The time sharing wasn't that great. Yes the there were hundreds of users but
they could wait many seconds, even minutes for transactions to run. There was
a little clock icon on the status line of the terminal, and I easily spent an
hour or more per day just watching that clock, waiting on my terminal to
update. Luckily the there was no www then, or I would have been surfing during
that time and even less productive.

------
jillesvangurp
Most banks suck at doing software and are being outcompeted by startups that
have made building good software their core business.

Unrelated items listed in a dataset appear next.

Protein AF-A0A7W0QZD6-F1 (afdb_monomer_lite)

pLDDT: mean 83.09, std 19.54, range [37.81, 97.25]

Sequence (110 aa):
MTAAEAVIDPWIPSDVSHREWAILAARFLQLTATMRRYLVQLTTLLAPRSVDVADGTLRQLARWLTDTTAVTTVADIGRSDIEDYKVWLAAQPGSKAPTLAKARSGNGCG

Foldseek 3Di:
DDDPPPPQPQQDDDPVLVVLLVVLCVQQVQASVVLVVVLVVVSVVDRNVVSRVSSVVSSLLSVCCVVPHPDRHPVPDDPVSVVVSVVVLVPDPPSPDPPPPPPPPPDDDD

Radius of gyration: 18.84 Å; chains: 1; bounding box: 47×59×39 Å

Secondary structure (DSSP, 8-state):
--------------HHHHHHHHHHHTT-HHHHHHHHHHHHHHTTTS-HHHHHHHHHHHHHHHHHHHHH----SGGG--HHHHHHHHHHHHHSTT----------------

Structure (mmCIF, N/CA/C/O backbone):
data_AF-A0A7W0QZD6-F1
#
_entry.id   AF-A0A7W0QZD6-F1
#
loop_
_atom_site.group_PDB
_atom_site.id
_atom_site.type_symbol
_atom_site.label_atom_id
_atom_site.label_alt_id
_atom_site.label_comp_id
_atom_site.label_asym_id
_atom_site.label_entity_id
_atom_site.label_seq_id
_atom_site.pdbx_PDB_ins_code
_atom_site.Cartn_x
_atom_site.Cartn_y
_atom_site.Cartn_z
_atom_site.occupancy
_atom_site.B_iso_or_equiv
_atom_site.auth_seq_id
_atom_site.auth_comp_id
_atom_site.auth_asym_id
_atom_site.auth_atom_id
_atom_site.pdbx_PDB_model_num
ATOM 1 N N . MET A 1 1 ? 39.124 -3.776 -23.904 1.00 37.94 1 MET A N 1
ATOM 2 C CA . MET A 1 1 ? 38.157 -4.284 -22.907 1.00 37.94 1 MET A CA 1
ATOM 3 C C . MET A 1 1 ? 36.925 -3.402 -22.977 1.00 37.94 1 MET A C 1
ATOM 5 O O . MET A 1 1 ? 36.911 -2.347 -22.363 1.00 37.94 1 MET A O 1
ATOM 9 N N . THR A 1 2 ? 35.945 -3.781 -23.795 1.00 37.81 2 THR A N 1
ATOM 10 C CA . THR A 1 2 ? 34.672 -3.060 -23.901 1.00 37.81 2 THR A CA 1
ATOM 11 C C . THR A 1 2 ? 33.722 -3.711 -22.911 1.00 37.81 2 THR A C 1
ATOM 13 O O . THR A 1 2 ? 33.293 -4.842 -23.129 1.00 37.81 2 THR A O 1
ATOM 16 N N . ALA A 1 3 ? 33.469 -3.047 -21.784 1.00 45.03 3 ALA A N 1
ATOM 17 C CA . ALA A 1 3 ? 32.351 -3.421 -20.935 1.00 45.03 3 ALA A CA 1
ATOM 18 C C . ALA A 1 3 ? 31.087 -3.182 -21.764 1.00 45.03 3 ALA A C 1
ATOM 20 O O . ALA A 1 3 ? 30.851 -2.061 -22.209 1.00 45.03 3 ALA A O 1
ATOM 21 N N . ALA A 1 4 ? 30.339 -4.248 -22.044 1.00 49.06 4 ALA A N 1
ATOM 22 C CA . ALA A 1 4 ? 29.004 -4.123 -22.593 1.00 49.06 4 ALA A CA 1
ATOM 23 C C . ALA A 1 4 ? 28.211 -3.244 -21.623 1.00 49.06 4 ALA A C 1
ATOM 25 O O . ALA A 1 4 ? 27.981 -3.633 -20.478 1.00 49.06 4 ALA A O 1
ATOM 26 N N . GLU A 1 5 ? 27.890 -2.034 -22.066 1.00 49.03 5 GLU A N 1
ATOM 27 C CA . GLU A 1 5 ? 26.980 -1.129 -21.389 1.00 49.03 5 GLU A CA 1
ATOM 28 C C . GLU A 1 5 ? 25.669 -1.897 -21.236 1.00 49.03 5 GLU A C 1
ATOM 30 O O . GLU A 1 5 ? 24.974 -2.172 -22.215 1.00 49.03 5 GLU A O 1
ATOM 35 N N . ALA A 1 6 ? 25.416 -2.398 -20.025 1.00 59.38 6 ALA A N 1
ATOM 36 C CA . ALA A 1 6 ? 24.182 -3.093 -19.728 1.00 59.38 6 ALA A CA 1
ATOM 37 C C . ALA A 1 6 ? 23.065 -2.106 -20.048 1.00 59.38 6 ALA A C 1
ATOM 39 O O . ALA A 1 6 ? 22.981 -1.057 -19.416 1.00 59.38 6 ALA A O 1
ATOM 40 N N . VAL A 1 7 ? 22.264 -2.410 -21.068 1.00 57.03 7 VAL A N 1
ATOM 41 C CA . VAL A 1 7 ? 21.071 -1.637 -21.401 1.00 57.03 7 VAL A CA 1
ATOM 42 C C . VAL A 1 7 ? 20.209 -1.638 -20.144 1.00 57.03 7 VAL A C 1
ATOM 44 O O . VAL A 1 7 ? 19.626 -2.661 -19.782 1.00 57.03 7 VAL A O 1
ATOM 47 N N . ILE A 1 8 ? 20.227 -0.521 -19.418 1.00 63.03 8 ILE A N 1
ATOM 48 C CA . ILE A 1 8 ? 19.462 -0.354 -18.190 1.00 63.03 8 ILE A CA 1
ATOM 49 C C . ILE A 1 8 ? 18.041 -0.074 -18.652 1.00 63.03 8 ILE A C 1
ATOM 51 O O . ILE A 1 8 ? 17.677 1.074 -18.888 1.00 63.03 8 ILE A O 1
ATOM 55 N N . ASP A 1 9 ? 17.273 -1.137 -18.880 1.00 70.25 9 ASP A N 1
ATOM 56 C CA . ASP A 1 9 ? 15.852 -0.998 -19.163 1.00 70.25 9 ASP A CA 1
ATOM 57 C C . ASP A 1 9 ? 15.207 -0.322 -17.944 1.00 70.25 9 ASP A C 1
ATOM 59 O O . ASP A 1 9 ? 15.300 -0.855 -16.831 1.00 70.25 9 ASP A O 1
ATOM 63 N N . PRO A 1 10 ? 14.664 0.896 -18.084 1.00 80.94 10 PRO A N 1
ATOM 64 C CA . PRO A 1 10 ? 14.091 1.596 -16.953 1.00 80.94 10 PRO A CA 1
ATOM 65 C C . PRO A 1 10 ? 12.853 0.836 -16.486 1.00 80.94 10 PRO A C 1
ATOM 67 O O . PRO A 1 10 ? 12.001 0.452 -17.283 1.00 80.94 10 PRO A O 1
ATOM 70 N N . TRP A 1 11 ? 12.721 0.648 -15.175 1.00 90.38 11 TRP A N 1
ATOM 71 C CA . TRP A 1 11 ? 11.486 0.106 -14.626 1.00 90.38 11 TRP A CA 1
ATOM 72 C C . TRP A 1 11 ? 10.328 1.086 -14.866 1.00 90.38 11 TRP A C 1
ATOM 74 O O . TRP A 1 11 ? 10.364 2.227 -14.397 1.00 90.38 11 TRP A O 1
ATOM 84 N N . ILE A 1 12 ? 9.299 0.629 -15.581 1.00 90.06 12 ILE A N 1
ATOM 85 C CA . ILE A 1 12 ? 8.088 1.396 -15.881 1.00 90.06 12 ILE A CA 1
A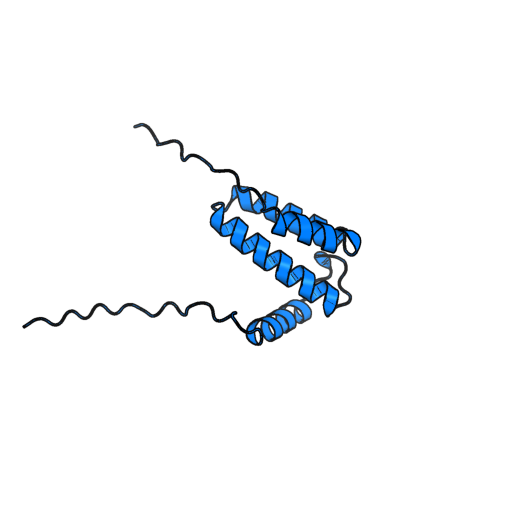TOM 86 C C . ILE A 1 12 ? 6.893 0.676 -15.236 1.00 90.06 12 ILE A C 1
ATOM 88 O O . ILE A 1 12 ? 6.612 -0.468 -15.596 1.00 90.06 12 ILE A O 1
ATOM 92 N N . PRO A 1 13 ? 6.156 1.321 -14.309 1.00 90.06 13 PRO A N 1
ATOM 93 C CA . PRO A 1 13 ? 4.949 0.736 -13.738 1.00 90.06 13 PRO A CA 1
ATOM 94 C C . PRO A 1 13 ? 3.901 0.450 -14.820 1.00 90.06 13 PRO A C 1
ATOM 96 O O . PRO A 1 13 ? 3.629 1.302 -15.663 1.00 90.06 13 PRO A O 1
ATOM 99 N N . SER A 1 14 ? 3.251 -0.713 -14.747 1.00 93.00 14 SER A N 1
ATOM 100 C CA . SER A 1 14 ? 2.107 -1.027 -15.615 1.00 93.00 14 SER A CA 1
ATOM 101 C C . SER A 1 14 ? 0.902 -0.111 -15.355 1.00 93.00 14 SER A C 1
ATOM 103 O O . SER A 1 14 ? 0.738 0.416 -14.251 1.00 93.00 14 SER A O 1
ATOM 105 N N . ASP A 1 15 ? -0.013 -0.003 -16.324 1.00 95.12 15 ASP A N 1
ATOM 106 C CA . ASP A 1 15 ? -1.269 0.752 -16.171 1.00 95.12 15 ASP A CA 1
ATOM 107 C C . ASP A 1 15 ? -2.105 0.278 -14.975 1.00 95.12 15 ASP A C 1
ATOM 109 O O . ASP A 1 15 ? -2.732 1.076 -14.274 1.00 95.12 15 ASP A O 1
ATOM 113 N N . VAL A 1 16 ? -2.081 -1.031 -14.700 1.00 94.50 16 VAL A N 1
ATOM 114 C CA . VAL A 1 16 ? -2.750 -1.619 -13.534 1.00 94.50 16 VAL A CA 1
ATOM 115 C C . VAL A 1 16 ? -2.114 -1.107 -12.244 1.00 94.50 16 VAL A C 1
ATOM 117 O O . VAL A 1 16 ? -2.835 -0.640 -11.363 1.00 94.50 16 VAL A O 1
ATOM 120 N N . SER A 1 17 ? -0.779 -1.131 -12.143 1.00 95.19 17 SER A N 1
ATOM 121 C CA . SER A 1 17 ? -0.068 -0.561 -10.990 1.00 95.19 17 SER A CA 1
ATOM 122 C C . SER A 1 17 ? -0.402 0.923 -10.821 1.00 95.19 17 SER A C 1
ATOM 124 O O . SER A 1 17 ? -0.784 1.357 -9.731 1.00 95.19 17 SER A O 1
ATOM 126 N N . HIS A 1 18 ? -0.363 1.690 -11.913 1.00 95.25 18 HIS A N 1
ATOM 127 C CA . HIS A 1 18 ? -0.674 3.116 -11.897 1.00 95.25 18 HIS A CA 1
ATOM 128 C C . HIS A 1 18 ? -2.082 3.390 -11.352 1.00 95.25 18 HIS A C 1
ATOM 130 O O . HIS A 1 18 ? -2.254 4.221 -10.454 1.00 95.25 18 HIS A O 1
ATOM 136 N N . ARG A 1 19 ? -3.092 2.676 -11.861 1.00 96.88 19 ARG A N 1
ATOM 137 C CA . ARG A 1 19 ? -4.490 2.832 -11.443 1.00 96.88 19 ARG A CA 1
ATOM 138 C C . ARG A 1 19 ? -4.690 2.480 -9.973 1.00 96.88 19 ARG A C 1
ATOM 140 O O . ARG A 1 19 ? -5.395 3.193 -9.263 1.00 96.88 19 ARG A O 1
ATOM 147 N N . GLU A 1 20 ? -4.087 1.397 -9.504 1.00 96.06 20 GLU A N 1
ATOM 148 C CA . GLU A 1 20 ? -4.219 0.975 -8.110 1.00 96.06 20 GLU A CA 1
ATOM 149 C C . GLU A 1 20 ? -3.577 1.969 -7.147 1.00 96.06 20 GLU A C 1
ATOM 151 O O . GLU A 1 20 ? -4.188 2.334 -6.142 1.00 96.06 20 GLU A O 1
ATOM 15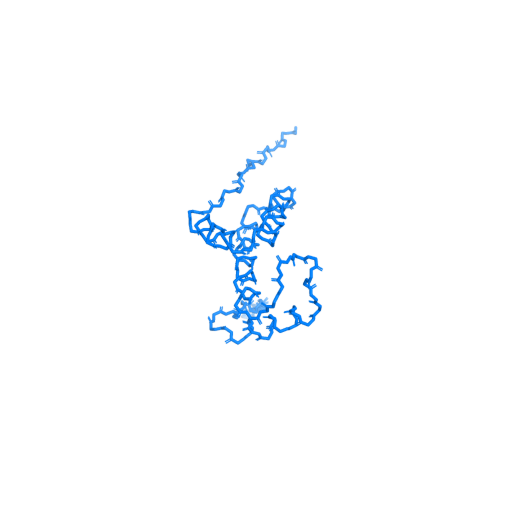6 N N . TRP A 1 21 ? -2.393 2.480 -7.487 1.00 96.69 21 TRP A N 1
ATOM 157 C CA . TRP A 1 21 ? -1.766 3.539 -6.709 1.00 96.69 21 TRP A CA 1
ATOM 158 C C . TRP A 1 21 ? -2.600 4.819 -6.686 1.00 96.69 21 TRP A C 1
ATOM 160 O O . TRP A 1 21 ? -2.632 5.486 -5.656 1.00 96.69 21 TRP A O 1
ATOM 170 N N . ALA A 1 22 ? -3.293 5.163 -7.773 1.00 96.06 22 ALA A N 1
ATOM 171 C CA . ALA A 1 22 ? -4.202 6.309 -7.791 1.00 96.06 22 ALA A CA 1
ATOM 172 C C . ALA A 1 22 ? -5.404 6.110 -6.848 1.00 96.06 22 ALA A C 1
ATOM 174 O O . ALA A 1 22 ? -5.759 7.024 -6.104 1.00 96.06 22 ALA A O 1
ATOM 175 N N . ILE A 1 23 ? -5.989 4.907 -6.823 1.00 95.56 23 ILE A N 1
ATOM 176 C CA . ILE A 1 23 ? -7.095 4.560 -5.913 1.00 95.56 23 ILE A CA 1
ATOM 177 C C . ILE A 1 23 ? -6.646 4.650 -4.447 1.00 95.56 23 ILE A C 1
ATOM 179 O O . ILE A 1 23 ? -7.354 5.230 -3.625 1.00 95.56 23 ILE A O 1
ATOM 183 N N . LEU A 1 24 ? -5.463 4.121 -4.122 1.00 94.94 24 LEU A N 1
ATOM 184 C CA . LEU A 1 24 ? -4.896 4.182 -2.770 1.00 94.94 24 LEU A CA 1
ATOM 185 C C . LEU A 1 24 ? -4.544 5.621 -2.361 1.00 94.94 24 LEU A C 1
ATOM 187 O O . LEU A 1 24 ? -4.884 6.056 -1.258 1.00 94.94 24 LEU A O 1
ATOM 191 N N . ALA A 1 25 ? -3.929 6.392 -3.263 1.00 95.06 25 ALA A N 1
ATOM 192 C CA . ALA A 1 25 ? -3.526 7.775 -3.008 1.00 95.06 25 ALA A CA 1
ATOM 193 C C . ALA A 1 25 ? -4.711 8.703 -2.711 1.00 95.06 25 ALA A C 1
ATOM 195 O O . ALA A 1 25 ? -4.552 9.651 -1.946 1.00 95.06 25 ALA A O 1
ATOM 196 N N . ALA A 1 26 ? -5.892 8.418 -3.268 1.00 94.19 26 ALA A N 1
ATOM 197 C CA . ALA A 1 26 ? -7.100 9.203 -3.023 1.00 94.19 26 ALA A CA 1
ATOM 198 C C . ALA A 1 26 ? -7.551 9.185 -1.551 1.00 94.19 26 ALA A C 1
ATOM 200 O O . ALA A 1 26 ? -8.270 10.085 -1.124 1.00 94.19 26 ALA A O 1
ATOM 201 N N . ARG A 1 27 ? -7.146 8.169 -0.778 1.00 88.06 27 ARG A N 1
ATOM 202 C CA . ARG A 1 27 ? -7.534 8.002 0.633 1.00 88.06 27 ARG A CA 1
ATOM 203 C C . ARG A 1 27 ? -6.347 8.079 1.591 1.00 88.06 27 ARG A C 1
ATOM 205 O O . ARG A 1 27 ? -6.491 8.582 2.697 1.00 88.06 27 ARG A O 1
ATOM 212 N N . PHE A 1 28 ? -5.172 7.624 1.156 1.00 91.88 28 PHE A N 1
ATOM 213 C CA . PHE A 1 28 ? -3.983 7.470 1.996 1.00 91.88 28 PHE A CA 1
ATOM 214 C C . PHE A 1 28 ? -2.756 8.060 1.298 1.00 91.88 28 PHE A C 1
ATOM 216 O O . PHE A 1 28 ? -1.799 7.357 0.952 1.00 91.88 28 PHE A O 1
ATOM 223 N N . LEU A 1 29 ? -2.807 9.374 1.055 1.00 92.12 29 LEU A N 1
ATOM 224 C CA . LEU A 1 29 ? -1.793 10.106 0.296 1.00 92.12 29 LEU A CA 1
ATOM 225 C C . LEU A 1 29 ? -0.389 9.930 0.886 1.00 92.12 29 LEU A C 1
ATOM 227 O O . LEU A 1 29 ? 0.551 9.653 0.146 1.00 92.12 29 LEU A O 1
ATOM 231 N N . GLN A 1 30 ? -0.241 10.054 2.208 1.00 94.44 30 GLN A N 1
ATOM 232 C CA . GLN A 1 30 ? 1.071 10.020 2.857 1.00 94.44 30 GLN A CA 1
ATOM 233 C C . GLN A 1 30 ? 1.707 8.622 2.827 1.00 94.44 30 GLN A C 1
ATOM 235 O O . GLN A 1 30 ? 2.889 8.491 2.485 1.00 94.44 30 GLN A O 1
ATOM 240 N N . LEU A 1 31 ? 0.925 7.578 3.122 1.00 94.31 31 LEU A N 1
ATOM 241 C CA . LEU A 1 31 ? 1.340 6.180 2.978 1.00 94.31 31 LEU A CA 1
ATOM 242 C C . LEU A 1 31 ? 1.791 5.896 1.536 1.00 94.31 31 LEU A C 1
ATOM 244 O O . LEU A 1 31 ? 2.923 5.468 1.298 1.00 94.31 31 LEU A O 1
ATOM 248 N N . THR A 1 32 ? 0.929 6.225 0.571 1.00 95.88 32 THR A N 1
ATOM 249 C CA . THR A 1 32 ? 1.147 5.950 -0.854 1.00 95.88 32 THR A CA 1
ATOM 250 C C . THR A 1 32 ? 2.351 6.708 -1.410 1.00 95.88 32 THR A C 1
ATOM 252 O O . THR A 1 32 ? 3.189 6.123 -2.096 1.00 95.88 32 THR A O 1
ATOM 255 N N . ALA A 1 33 ? 2.488 7.998 -1.097 1.00 95.88 33 ALA A N 1
ATOM 256 C CA . ALA A 1 33 ? 3.616 8.812 -1.546 1.00 95.88 33 ALA A CA 1
ATOM 257 C C . ALA A 1 33 ? 4.952 8.253 -1.041 1.00 95.88 33 ALA A C 1
ATOM 259 O O . ALA A 1 33 ? 5.927 8.192 -1.791 1.00 95.88 33 ALA A O 1
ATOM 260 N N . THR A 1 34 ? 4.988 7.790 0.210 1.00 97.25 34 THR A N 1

E.g. N26 in Germany is rapidly growing marketshare in Europe (and soon the US
apparently) with products that are modern, user friendly, and 100% guaranteed
cobol free. There are a few similar examples of bank startups that invest
primarily in R&D and UX to grab market share from old banks that are simply
not competitive. Their marketshare is melting away rapidly.

N26 bootstrapped with way less funding than most of these dinosaurs spend on
keeping their old crap on life support. Per year.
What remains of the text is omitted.